#### Task goal
What is needed is an exact copy of the lines from the one containing "ATOM 133 N N" through the final line of the material below.

#### The data
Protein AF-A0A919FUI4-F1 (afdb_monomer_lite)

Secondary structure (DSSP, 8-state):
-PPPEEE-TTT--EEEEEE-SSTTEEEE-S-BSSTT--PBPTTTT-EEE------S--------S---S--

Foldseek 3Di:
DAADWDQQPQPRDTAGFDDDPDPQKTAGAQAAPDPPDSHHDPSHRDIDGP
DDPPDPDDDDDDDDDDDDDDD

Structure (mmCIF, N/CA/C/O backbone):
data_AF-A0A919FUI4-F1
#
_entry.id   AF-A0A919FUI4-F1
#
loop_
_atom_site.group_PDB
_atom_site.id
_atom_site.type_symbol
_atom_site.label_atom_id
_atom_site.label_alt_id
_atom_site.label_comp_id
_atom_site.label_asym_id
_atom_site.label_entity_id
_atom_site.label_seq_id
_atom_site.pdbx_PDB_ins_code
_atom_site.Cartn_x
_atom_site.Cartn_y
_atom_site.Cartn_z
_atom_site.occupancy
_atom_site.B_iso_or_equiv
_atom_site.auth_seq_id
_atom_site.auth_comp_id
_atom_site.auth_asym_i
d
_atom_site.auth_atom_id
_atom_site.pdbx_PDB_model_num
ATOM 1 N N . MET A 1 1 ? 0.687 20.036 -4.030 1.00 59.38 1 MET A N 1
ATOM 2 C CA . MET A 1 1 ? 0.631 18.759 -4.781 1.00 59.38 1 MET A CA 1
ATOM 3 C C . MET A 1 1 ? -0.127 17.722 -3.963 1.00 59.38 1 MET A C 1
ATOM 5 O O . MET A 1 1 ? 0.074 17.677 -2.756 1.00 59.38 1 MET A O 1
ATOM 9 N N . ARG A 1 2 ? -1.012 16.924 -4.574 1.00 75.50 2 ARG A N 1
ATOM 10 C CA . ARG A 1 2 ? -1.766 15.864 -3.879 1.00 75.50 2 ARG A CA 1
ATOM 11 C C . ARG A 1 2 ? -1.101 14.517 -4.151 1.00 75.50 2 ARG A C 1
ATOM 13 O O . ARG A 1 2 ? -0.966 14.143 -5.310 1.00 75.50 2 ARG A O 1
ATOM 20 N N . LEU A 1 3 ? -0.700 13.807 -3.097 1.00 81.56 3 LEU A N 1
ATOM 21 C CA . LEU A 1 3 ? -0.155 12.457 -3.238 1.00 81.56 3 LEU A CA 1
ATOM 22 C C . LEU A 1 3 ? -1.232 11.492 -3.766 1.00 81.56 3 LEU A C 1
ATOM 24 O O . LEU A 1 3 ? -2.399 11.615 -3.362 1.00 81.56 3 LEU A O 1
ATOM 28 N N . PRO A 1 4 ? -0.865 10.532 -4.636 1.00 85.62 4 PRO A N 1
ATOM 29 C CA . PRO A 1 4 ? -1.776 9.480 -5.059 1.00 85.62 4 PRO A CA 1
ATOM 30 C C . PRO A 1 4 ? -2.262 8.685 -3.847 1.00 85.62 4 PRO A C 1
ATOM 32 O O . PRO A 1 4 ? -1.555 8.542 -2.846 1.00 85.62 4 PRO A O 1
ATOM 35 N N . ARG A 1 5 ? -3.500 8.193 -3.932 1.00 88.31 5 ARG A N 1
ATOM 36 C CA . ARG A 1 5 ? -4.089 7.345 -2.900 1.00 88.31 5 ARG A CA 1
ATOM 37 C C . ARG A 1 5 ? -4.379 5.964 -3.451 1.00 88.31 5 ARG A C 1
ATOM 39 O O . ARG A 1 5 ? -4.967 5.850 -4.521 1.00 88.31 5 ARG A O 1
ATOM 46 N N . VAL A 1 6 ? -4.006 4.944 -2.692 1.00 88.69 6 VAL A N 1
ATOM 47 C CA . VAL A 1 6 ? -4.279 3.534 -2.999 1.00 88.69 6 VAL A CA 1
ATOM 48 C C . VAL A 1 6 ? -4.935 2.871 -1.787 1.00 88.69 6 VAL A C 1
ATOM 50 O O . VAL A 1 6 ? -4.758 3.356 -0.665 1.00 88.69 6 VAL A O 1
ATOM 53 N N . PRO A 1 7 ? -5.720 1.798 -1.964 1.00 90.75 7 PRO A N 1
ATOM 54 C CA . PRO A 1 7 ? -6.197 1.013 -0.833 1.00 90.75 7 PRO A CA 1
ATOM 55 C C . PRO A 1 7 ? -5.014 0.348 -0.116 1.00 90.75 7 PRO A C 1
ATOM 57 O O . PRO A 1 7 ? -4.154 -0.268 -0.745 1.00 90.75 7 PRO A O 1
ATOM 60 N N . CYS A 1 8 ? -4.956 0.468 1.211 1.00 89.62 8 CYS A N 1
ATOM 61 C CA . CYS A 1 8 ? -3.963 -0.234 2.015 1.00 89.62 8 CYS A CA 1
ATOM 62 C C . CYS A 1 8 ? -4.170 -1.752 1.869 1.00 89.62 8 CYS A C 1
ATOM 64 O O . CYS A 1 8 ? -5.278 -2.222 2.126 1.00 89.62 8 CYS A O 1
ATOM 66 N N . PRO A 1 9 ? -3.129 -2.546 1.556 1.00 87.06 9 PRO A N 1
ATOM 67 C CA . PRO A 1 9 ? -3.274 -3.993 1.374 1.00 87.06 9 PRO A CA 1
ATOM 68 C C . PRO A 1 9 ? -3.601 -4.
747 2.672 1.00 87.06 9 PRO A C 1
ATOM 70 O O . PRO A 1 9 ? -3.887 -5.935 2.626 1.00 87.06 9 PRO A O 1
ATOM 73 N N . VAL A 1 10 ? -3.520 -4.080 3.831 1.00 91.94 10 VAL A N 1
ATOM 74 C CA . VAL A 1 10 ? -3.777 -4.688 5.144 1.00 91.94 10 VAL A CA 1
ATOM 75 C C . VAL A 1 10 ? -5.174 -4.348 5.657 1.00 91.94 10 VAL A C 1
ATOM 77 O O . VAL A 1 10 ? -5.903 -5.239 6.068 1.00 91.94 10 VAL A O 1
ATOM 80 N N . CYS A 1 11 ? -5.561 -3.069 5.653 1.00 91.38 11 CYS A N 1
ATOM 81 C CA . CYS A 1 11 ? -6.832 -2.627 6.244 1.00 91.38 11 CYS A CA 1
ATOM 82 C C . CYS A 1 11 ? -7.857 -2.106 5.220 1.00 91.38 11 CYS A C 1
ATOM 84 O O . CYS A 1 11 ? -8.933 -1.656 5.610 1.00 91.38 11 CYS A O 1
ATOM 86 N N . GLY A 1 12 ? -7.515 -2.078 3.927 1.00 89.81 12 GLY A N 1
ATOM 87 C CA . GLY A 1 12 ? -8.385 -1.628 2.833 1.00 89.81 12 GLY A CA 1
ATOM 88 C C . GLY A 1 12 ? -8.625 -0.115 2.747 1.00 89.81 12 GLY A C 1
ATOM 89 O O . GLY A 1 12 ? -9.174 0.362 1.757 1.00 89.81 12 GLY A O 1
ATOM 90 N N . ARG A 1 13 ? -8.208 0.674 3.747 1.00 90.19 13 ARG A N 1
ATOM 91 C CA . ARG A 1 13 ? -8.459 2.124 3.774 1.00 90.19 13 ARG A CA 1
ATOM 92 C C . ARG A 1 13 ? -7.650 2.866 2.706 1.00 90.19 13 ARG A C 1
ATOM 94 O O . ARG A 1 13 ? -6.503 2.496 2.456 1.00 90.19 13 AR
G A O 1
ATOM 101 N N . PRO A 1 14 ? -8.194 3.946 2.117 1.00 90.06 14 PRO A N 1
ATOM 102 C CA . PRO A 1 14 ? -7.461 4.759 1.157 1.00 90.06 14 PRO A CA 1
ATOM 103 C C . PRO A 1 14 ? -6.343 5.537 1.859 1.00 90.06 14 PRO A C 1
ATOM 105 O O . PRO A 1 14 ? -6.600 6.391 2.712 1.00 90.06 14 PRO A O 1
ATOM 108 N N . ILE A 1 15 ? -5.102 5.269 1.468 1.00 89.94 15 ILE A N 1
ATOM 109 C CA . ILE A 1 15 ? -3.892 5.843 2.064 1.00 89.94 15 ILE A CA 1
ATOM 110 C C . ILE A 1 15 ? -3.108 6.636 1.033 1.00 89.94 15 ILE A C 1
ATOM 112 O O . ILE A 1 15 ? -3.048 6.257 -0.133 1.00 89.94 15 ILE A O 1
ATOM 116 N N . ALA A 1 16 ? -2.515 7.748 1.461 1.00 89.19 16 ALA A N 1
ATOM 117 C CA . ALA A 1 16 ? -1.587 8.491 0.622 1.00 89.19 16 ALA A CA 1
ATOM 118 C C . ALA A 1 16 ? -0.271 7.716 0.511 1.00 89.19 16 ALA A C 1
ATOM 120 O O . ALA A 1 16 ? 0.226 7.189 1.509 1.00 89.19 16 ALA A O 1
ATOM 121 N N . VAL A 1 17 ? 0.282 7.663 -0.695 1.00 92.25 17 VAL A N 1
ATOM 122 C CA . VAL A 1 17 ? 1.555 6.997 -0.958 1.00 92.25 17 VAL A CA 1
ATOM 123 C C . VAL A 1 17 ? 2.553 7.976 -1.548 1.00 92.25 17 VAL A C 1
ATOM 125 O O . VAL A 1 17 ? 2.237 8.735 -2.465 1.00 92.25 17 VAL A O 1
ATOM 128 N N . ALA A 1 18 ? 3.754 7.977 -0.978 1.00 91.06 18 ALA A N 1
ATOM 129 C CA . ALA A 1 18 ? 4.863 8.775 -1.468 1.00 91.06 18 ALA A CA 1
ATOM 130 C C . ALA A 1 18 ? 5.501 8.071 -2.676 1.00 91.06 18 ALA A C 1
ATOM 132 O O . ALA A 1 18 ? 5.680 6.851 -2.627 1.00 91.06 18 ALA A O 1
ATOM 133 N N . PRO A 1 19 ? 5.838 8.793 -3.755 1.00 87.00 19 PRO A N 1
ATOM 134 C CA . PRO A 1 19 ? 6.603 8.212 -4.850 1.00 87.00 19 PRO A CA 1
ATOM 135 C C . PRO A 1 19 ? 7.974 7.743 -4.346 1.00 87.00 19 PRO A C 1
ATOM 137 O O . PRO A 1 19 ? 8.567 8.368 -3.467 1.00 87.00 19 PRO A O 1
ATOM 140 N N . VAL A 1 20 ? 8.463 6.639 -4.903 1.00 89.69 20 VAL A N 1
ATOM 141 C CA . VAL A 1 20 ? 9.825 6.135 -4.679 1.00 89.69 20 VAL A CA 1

#### Response to this exercise
ATOM 133 N N . PRO A 1 19 ? 5.838 8.793 -3.755 1.00 87.00 19 PRO A N 1
ATOM 134 C CA . PRO A 1 19 ? 6.603 8.212 -4.850 1.00 87.00 19 PRO A CA 1
ATOM 135 C C . PRO A 1 19 ? 7.974 7.743 -4.346 1.00 87.00 19 PRO A C 1
ATOM 137 O O . PRO A 1 19 ? 8.567 8.368 -3.467 1.00 87.00 19 PRO A O 1
ATOM 140 N N . VAL A 1 20 ? 8.463 6.639 -4.903 1.00 89.69 20 VAL A N 1
ATOM 141 C CA . VAL A 1 20 ? 9.825 6.135 -4.679 1.00 89.69 20 VAL A CA 1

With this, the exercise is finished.